> **Your assignment**: The lines below, from the one holding "ATOM 63 C CA" through the one holding "ATOM 73 O O", are to be restated word for word, with all images left out.

> **Material for this task**:
....

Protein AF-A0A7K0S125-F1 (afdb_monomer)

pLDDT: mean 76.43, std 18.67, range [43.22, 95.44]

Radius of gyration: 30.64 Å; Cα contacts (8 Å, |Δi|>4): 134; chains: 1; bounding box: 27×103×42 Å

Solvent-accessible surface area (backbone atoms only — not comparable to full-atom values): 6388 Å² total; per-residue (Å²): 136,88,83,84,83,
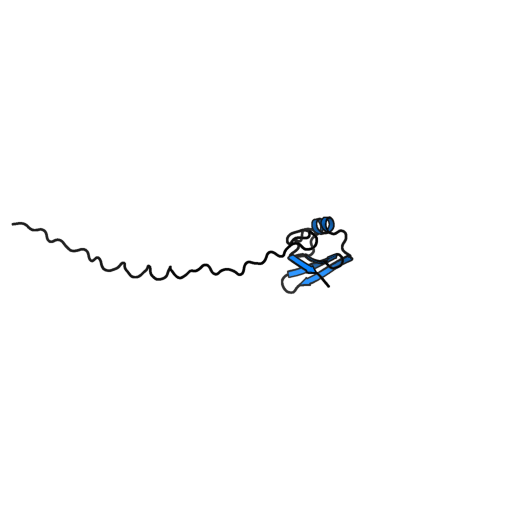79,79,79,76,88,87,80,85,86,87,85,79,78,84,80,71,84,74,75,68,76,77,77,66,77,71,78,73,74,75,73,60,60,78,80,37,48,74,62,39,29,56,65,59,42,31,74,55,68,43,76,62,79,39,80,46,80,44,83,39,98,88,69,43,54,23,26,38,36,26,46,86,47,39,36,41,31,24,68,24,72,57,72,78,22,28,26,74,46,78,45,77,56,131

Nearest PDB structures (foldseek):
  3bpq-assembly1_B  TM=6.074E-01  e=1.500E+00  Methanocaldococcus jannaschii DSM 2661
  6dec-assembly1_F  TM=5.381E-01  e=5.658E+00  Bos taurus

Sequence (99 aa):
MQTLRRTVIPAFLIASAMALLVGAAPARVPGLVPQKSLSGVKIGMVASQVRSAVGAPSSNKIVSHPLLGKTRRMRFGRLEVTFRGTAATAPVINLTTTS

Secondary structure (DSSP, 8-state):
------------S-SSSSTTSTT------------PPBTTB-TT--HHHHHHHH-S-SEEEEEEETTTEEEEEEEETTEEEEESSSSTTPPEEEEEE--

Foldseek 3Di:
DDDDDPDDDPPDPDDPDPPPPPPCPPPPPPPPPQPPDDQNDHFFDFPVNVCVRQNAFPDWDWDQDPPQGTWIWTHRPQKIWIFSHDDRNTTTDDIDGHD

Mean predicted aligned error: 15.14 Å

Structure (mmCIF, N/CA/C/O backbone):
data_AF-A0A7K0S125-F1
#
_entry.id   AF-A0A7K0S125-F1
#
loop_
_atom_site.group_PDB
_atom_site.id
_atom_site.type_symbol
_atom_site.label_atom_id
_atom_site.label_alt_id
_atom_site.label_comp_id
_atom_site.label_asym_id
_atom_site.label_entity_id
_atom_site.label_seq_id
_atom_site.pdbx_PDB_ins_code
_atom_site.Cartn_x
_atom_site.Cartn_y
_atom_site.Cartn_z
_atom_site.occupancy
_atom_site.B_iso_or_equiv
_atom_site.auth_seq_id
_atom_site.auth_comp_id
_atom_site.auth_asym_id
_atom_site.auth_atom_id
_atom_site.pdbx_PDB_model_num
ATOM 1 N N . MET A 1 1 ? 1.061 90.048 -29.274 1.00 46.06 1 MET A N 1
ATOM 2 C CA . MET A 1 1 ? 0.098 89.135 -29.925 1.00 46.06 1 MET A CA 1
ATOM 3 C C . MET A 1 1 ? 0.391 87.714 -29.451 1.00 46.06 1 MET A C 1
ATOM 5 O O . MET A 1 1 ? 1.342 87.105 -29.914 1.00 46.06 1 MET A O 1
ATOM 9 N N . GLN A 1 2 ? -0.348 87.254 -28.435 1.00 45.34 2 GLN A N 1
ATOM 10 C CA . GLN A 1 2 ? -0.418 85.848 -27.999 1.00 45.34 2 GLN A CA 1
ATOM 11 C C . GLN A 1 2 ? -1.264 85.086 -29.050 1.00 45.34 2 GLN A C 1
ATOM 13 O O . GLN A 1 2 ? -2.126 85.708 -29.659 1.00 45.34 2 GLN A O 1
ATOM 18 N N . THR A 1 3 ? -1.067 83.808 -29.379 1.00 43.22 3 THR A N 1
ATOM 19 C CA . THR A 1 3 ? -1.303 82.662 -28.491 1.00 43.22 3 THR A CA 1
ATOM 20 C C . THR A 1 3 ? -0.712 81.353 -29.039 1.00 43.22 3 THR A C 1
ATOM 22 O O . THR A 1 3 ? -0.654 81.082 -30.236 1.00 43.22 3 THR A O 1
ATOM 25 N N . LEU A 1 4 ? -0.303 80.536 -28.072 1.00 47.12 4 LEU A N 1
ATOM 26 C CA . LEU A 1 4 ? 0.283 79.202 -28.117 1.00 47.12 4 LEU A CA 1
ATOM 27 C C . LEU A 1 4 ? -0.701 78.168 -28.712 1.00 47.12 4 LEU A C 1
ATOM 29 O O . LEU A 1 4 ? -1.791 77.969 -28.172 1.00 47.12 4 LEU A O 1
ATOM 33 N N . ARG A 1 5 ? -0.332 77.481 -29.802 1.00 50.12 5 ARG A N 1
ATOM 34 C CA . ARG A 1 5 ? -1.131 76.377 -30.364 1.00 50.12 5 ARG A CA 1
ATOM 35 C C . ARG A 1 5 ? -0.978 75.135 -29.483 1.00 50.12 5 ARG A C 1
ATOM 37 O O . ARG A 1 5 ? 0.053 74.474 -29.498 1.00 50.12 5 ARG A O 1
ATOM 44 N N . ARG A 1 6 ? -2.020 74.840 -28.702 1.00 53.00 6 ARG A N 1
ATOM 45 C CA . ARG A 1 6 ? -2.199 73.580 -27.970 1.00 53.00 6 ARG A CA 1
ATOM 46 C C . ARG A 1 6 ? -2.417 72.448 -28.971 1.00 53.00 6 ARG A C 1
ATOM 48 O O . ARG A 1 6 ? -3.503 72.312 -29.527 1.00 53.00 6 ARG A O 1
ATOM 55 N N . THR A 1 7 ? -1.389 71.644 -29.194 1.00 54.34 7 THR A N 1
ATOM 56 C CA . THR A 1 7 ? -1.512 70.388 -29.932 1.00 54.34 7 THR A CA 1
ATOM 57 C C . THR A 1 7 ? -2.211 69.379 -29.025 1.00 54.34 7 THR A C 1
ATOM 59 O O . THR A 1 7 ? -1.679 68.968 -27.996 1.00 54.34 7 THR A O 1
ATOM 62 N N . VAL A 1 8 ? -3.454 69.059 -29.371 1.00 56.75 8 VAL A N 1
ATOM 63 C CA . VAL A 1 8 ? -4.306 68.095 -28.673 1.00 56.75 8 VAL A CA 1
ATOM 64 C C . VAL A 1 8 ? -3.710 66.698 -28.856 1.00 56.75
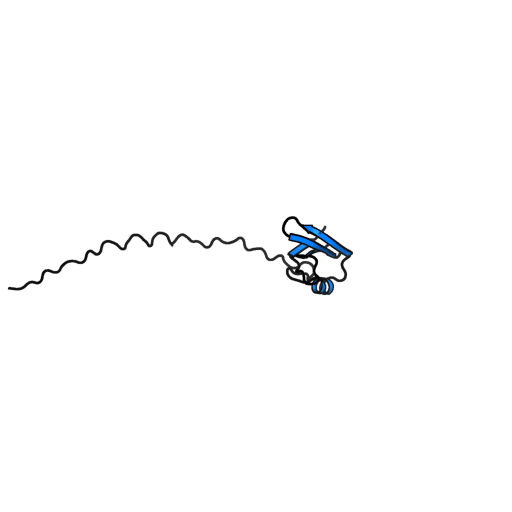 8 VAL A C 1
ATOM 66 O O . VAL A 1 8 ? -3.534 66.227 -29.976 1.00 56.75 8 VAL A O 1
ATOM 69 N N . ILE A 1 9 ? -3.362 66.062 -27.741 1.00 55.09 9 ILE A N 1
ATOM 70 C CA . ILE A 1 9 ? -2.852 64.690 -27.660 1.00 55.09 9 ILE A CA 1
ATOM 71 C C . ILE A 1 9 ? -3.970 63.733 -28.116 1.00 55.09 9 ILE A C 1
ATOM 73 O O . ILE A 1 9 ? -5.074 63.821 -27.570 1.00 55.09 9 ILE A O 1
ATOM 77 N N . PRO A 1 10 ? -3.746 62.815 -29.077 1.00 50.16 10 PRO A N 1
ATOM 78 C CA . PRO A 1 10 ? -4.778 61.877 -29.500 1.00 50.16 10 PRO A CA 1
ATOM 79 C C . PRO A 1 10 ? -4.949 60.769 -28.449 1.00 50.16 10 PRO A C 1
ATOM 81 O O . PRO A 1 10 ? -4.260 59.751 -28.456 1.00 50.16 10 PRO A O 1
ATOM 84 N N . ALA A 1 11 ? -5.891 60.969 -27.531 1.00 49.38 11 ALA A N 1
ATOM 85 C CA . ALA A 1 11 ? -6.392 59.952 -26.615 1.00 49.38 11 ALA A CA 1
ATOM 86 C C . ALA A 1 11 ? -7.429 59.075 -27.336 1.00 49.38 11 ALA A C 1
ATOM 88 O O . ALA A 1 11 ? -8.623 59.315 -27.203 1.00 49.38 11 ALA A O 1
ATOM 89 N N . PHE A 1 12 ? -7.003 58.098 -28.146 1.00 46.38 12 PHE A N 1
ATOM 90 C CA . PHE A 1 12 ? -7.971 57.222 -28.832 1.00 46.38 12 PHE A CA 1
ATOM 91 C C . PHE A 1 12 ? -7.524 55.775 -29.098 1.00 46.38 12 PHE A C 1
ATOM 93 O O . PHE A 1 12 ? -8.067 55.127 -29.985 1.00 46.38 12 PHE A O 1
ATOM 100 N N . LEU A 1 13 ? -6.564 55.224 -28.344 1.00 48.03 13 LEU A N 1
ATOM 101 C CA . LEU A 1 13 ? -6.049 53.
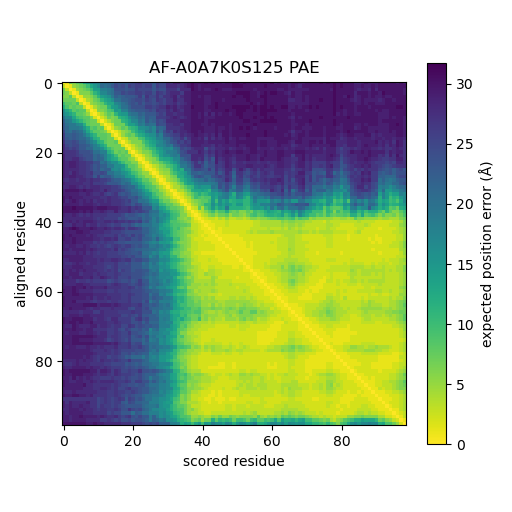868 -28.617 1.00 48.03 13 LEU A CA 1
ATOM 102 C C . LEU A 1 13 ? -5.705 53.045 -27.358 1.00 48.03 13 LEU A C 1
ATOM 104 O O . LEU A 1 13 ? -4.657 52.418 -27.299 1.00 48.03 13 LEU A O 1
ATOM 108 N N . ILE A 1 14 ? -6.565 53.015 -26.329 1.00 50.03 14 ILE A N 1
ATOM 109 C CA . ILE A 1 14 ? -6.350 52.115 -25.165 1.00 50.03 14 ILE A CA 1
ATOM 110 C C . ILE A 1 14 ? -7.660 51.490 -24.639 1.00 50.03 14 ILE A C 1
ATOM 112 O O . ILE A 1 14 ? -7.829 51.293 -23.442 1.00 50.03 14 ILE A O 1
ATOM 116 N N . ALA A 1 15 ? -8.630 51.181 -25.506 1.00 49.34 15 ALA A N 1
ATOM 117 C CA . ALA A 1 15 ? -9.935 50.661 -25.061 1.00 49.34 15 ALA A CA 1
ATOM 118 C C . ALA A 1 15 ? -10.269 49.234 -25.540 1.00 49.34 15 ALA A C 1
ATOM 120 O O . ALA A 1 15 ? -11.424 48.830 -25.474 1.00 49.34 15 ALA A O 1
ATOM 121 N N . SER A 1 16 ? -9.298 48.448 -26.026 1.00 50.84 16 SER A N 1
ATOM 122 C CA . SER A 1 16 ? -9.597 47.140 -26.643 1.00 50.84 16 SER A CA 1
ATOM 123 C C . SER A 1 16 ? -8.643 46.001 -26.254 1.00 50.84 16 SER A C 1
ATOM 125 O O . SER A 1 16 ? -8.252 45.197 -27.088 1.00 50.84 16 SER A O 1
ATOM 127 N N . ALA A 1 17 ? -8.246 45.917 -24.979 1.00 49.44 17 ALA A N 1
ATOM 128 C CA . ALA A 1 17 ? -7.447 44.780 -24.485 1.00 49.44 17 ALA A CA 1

....

> **Task result**:
ATOM 63 C CA . VAL A 1 8 ? -4.306 68.095 -28.673 1.00 56.75 8 VAL A CA 1
ATOM 64 C C . VAL A 1 8 ? -3.710 66.698 -28.856 1.00 56.75
 8 VAL A C 1
ATOM 66 O O . VAL A 1 8 ? -3.534 66.227 -29.976 1.00 56.75 8 VAL A O 1
ATOM 69 N N . ILE A 1 9 ? -3.362 66.062 -27.741 1.00 55.09 9 ILE A N 1
ATOM 70 C CA . ILE A 1 9 ? -2.852 64.690 -27.660 1.00 55.09 9 ILE A CA 1
ATOM 71 C C . ILE A 1 9 ? -3.970 63.733 -28.116 1.00 55.09 9 ILE A C 1
ATOM 73 O O . ILE A 1 9 ? -5.074 63.821 -27.570 1.00 55.09 9 ILE A O 1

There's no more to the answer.